Wilcoxon rank-sum test

**ranksum** *varname* [*if*] [*in*]**,** **by(***groupvar***)** [**porder**]

Nonparametric equality-of-medians test

**median** *varname* [*if*] [*in*] [*weight*] **,** **by(***groupvar***)** [*median_options*]

*ranksum_options* Description
-------------------------------------------------------------------------
Main
* **by(***groupvar***)** grouping variable
**porder** probability that variable for first group is
larger than variable for second group
-------------------------------------------------------------------------

*median_options* Description
-------------------------------------------------------------------------
Main
* **by(***groupvar***)** grouping variable
__e__**xact** performs Fisher's exact test
__med__**ianties(below)** assign values equal to the median to below group
__med__**ianties(above)** assign values equal to the median to above group
__med__**ianties(drop)** drop values equal to the median from the analysis
__med__**ianties(split)** split values equal to the median equally between
the two groups
-------------------------------------------------------------------------
* **by(***groupvar***)** is required.
**by** is allowed with **ranksum** and **median**; see **[D] by**.
**fweight**s are allowed with **median**; see weight.

__Menu__

__ranksum__

**Statistics > Nonparametric analysis > Tests of hypotheses >** **Wilcoxon**
**rank-sum test**

__median__

**Statistics > Nonparametric analysis > Tests of hypotheses >** **K-sample**
**equality-of-medians test**

__Description__

**ranksum** tests the hypothesis that two independent samples (that is,
unmatched data) are from populations with the same distribution by using
the Wilcoxon rank-sum test, which is also known as the Mann-Whitney
two-sample statistic (Wilcoxon 1945; Mann and Whitney 1947).

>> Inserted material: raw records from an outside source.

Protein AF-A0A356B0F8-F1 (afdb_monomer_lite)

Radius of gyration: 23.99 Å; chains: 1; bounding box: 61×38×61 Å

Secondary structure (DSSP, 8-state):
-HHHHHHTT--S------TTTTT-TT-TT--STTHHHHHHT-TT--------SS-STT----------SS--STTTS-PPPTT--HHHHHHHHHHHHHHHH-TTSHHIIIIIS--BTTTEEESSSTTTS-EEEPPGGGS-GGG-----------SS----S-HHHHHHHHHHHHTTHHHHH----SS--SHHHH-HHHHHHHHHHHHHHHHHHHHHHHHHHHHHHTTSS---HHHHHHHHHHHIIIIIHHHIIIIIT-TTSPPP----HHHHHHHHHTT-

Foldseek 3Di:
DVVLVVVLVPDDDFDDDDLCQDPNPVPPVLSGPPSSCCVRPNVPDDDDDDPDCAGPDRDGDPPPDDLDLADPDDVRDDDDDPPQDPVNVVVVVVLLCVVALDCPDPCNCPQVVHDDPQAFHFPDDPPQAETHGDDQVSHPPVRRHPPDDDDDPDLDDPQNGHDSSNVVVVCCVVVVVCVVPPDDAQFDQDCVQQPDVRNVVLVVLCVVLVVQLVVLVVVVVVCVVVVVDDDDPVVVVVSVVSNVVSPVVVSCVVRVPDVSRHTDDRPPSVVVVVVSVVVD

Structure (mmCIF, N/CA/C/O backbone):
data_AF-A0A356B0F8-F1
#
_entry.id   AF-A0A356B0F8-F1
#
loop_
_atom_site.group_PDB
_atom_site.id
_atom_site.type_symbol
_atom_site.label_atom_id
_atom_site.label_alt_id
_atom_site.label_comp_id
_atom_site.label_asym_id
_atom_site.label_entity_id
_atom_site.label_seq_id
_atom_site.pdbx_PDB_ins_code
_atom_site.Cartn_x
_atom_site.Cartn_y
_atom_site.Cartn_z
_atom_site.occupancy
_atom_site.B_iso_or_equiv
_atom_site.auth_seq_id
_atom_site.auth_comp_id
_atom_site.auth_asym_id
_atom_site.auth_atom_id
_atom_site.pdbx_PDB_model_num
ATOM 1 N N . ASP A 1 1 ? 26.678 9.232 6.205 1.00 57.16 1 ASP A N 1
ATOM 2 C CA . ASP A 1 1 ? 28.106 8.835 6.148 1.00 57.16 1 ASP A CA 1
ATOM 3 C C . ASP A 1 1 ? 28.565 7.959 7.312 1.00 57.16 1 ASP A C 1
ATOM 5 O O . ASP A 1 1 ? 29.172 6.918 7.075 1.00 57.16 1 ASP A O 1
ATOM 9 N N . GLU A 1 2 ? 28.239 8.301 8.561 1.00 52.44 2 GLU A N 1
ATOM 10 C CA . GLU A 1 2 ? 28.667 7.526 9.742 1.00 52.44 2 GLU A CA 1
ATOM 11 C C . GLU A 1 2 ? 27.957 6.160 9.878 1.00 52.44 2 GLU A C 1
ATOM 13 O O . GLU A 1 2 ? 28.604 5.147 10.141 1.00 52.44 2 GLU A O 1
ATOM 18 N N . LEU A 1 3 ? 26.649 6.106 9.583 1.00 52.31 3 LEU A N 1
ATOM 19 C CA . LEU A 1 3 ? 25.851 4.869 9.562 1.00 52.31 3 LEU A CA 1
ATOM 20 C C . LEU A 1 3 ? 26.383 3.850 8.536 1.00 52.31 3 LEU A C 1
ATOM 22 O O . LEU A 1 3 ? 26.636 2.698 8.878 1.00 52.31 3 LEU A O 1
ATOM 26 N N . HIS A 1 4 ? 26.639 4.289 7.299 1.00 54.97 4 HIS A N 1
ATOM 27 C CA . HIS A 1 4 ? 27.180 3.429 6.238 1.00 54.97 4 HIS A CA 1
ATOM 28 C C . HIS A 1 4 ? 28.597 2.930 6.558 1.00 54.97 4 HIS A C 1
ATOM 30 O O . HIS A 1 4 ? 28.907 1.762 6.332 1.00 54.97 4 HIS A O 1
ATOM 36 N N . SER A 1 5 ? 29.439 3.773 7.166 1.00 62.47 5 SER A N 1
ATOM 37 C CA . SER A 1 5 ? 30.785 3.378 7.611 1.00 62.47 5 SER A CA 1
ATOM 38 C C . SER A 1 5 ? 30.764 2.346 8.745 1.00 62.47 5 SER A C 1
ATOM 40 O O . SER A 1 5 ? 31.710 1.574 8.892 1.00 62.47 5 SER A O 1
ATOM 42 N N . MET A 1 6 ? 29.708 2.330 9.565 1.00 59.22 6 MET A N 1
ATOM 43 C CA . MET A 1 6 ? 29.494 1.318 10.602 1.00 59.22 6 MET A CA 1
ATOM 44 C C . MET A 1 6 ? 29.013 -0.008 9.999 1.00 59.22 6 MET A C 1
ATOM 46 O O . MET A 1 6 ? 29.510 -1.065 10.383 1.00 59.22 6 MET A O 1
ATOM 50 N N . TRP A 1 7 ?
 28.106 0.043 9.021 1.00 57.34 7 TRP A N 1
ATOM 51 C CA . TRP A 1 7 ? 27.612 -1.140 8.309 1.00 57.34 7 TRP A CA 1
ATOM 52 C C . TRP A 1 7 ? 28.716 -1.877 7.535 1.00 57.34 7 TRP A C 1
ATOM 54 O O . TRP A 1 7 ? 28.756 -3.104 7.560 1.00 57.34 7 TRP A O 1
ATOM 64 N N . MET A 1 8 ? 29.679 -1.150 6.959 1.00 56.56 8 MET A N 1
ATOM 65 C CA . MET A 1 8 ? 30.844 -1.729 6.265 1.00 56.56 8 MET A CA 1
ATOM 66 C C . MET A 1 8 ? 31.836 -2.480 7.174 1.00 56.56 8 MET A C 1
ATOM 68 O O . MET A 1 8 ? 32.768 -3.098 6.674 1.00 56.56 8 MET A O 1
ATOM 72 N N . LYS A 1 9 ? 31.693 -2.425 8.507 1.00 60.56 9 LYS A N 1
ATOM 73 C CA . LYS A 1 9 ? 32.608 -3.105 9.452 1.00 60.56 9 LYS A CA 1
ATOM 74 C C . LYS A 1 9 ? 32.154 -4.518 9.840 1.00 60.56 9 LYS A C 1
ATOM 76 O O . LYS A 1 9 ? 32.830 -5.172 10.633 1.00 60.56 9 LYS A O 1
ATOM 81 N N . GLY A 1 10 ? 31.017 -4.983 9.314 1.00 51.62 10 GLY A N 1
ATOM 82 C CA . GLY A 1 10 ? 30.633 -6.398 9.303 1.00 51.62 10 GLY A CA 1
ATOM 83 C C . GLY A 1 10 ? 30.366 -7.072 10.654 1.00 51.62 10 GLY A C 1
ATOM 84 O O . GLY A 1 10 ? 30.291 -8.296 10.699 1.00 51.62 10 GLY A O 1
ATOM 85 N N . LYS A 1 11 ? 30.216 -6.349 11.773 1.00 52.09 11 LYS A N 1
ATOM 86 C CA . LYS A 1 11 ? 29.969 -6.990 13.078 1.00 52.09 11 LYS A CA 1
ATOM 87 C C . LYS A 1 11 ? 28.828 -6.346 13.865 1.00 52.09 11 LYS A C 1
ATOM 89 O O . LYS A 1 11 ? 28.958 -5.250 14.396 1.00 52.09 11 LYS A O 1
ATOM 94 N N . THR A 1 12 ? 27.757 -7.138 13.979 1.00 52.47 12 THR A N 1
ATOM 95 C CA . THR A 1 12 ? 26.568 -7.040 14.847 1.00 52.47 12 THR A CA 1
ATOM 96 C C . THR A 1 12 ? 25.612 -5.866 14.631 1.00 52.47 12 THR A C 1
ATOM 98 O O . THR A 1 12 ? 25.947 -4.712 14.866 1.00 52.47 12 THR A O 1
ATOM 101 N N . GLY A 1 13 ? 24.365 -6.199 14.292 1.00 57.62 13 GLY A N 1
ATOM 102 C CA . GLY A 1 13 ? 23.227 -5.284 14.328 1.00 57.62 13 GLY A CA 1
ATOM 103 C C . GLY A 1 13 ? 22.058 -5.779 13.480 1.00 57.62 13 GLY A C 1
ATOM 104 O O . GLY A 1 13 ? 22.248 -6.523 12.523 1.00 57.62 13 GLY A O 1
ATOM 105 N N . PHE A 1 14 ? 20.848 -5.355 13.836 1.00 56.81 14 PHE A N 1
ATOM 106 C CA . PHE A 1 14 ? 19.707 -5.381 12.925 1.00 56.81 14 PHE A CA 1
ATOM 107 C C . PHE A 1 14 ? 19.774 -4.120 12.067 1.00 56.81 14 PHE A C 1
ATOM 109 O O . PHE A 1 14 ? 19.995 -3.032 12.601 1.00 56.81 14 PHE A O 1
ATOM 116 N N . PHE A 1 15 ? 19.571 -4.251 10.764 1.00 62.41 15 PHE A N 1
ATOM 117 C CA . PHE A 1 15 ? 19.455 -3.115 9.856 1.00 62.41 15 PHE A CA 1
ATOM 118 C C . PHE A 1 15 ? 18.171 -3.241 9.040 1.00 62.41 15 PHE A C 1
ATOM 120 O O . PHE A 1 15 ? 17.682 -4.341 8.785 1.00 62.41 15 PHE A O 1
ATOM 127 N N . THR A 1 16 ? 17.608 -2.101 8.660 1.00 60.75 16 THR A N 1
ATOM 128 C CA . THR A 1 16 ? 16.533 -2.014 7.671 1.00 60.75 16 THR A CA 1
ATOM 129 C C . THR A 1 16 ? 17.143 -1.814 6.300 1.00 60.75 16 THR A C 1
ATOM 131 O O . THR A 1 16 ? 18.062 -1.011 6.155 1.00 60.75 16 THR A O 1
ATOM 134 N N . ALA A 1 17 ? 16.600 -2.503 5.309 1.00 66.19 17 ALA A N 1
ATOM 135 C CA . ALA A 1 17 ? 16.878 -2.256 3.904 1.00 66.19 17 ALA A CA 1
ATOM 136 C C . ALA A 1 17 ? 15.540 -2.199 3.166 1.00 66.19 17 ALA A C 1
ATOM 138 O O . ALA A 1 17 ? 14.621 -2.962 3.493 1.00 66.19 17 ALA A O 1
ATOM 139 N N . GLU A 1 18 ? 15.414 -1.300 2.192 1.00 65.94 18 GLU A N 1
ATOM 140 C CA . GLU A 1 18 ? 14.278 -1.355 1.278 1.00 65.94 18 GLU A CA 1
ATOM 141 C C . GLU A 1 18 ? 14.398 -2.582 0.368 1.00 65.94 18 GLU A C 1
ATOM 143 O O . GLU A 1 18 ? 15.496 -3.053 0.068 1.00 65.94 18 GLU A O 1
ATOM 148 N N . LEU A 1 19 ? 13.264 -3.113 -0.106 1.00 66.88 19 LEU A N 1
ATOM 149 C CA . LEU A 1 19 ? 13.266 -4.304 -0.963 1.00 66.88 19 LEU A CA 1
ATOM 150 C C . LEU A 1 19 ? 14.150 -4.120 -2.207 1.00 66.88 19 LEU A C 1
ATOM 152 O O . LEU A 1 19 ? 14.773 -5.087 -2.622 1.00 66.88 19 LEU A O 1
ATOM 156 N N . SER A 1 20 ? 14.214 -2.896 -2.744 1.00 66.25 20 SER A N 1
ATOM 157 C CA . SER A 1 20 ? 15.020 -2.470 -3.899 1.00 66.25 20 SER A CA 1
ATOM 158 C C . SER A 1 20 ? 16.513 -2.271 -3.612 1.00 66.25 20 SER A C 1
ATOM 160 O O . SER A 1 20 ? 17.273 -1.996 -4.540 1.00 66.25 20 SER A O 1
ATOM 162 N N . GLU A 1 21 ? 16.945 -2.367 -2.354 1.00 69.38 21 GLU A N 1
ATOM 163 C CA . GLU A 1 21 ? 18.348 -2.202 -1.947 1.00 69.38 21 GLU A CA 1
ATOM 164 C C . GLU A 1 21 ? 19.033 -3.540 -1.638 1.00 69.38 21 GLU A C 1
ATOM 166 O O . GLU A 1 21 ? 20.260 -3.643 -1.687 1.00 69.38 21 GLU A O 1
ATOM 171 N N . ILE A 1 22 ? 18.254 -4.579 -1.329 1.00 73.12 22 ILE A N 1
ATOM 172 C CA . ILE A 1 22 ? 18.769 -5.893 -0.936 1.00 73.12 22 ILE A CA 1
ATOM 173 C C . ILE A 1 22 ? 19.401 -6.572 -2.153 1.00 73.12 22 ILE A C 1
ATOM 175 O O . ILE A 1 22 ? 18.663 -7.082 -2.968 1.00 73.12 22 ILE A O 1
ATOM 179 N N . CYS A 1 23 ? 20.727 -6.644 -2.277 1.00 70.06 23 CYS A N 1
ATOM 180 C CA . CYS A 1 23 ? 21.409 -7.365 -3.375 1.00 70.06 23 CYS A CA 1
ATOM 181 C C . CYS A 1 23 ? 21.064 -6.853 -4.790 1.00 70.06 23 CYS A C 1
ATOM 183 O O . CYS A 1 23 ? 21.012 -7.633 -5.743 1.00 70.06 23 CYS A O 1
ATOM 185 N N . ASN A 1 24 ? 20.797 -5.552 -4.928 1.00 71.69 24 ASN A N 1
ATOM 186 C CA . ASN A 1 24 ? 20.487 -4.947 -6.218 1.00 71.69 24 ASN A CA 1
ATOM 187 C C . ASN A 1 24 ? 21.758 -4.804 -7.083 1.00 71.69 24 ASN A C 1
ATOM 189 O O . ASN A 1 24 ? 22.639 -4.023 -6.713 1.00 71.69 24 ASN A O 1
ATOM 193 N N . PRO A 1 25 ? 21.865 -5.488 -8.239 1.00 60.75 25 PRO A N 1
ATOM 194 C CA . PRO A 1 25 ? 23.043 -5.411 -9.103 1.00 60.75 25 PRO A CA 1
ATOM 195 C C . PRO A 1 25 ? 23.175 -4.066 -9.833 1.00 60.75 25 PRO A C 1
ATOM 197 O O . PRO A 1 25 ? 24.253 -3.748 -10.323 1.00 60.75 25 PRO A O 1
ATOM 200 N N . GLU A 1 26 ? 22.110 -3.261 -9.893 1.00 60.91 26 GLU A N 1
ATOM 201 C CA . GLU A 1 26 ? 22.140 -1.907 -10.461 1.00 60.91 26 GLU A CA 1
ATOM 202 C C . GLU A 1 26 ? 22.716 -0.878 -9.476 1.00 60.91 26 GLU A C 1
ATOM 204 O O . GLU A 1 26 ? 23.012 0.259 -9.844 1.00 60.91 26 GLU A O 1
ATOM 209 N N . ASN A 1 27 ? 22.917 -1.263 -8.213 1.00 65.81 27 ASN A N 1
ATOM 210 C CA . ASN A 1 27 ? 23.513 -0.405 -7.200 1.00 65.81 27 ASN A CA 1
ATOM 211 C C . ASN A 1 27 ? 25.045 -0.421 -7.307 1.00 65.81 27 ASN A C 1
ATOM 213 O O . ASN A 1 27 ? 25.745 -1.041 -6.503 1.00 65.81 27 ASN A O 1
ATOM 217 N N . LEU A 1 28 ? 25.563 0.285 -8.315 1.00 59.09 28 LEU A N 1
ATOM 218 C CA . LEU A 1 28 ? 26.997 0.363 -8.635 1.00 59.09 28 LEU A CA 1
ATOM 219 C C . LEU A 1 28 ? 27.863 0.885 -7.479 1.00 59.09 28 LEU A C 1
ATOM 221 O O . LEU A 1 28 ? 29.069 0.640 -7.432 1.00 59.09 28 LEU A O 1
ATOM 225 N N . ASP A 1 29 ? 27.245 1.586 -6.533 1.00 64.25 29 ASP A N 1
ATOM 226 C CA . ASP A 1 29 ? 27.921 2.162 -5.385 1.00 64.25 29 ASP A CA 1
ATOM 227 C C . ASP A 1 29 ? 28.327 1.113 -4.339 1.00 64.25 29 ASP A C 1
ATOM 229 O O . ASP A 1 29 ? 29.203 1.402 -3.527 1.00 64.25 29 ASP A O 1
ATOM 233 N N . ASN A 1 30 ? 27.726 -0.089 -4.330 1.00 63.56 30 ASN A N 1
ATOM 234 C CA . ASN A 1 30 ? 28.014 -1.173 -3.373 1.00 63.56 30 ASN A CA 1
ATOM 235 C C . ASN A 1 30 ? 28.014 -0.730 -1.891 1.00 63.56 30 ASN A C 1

**median** performs a nonparametric K-sample test on the equality of medians.
It tests the null hypothesis that the K samples were drawn from
populations with the same median. For two samples, the chi-squared test
statistic is computed both with and without a continuity correction.

**ranksum** and **median** are for use with unmatched data. For equality tests
on matched data, see **[R] signrank**.

__Options for ranksum__

+------+
----+ Main +-------------------------------------------------------------

**by(***groupvar***)** is required. It specifies the name of the grouping
variable.

**porder** displays an estimate of the probability that a random draw from
the first population is larger than a random draw from the second
population.

__Options for median__

+------+
----+ Main +-------------------------------------------------------------

**by(***groupvar***)** is required. It specifies the name of the grouping
variable.

**exact** displays the significance calculated by Fisher's exact test. For
two samples, both one- and two-sided probabilities are displayed.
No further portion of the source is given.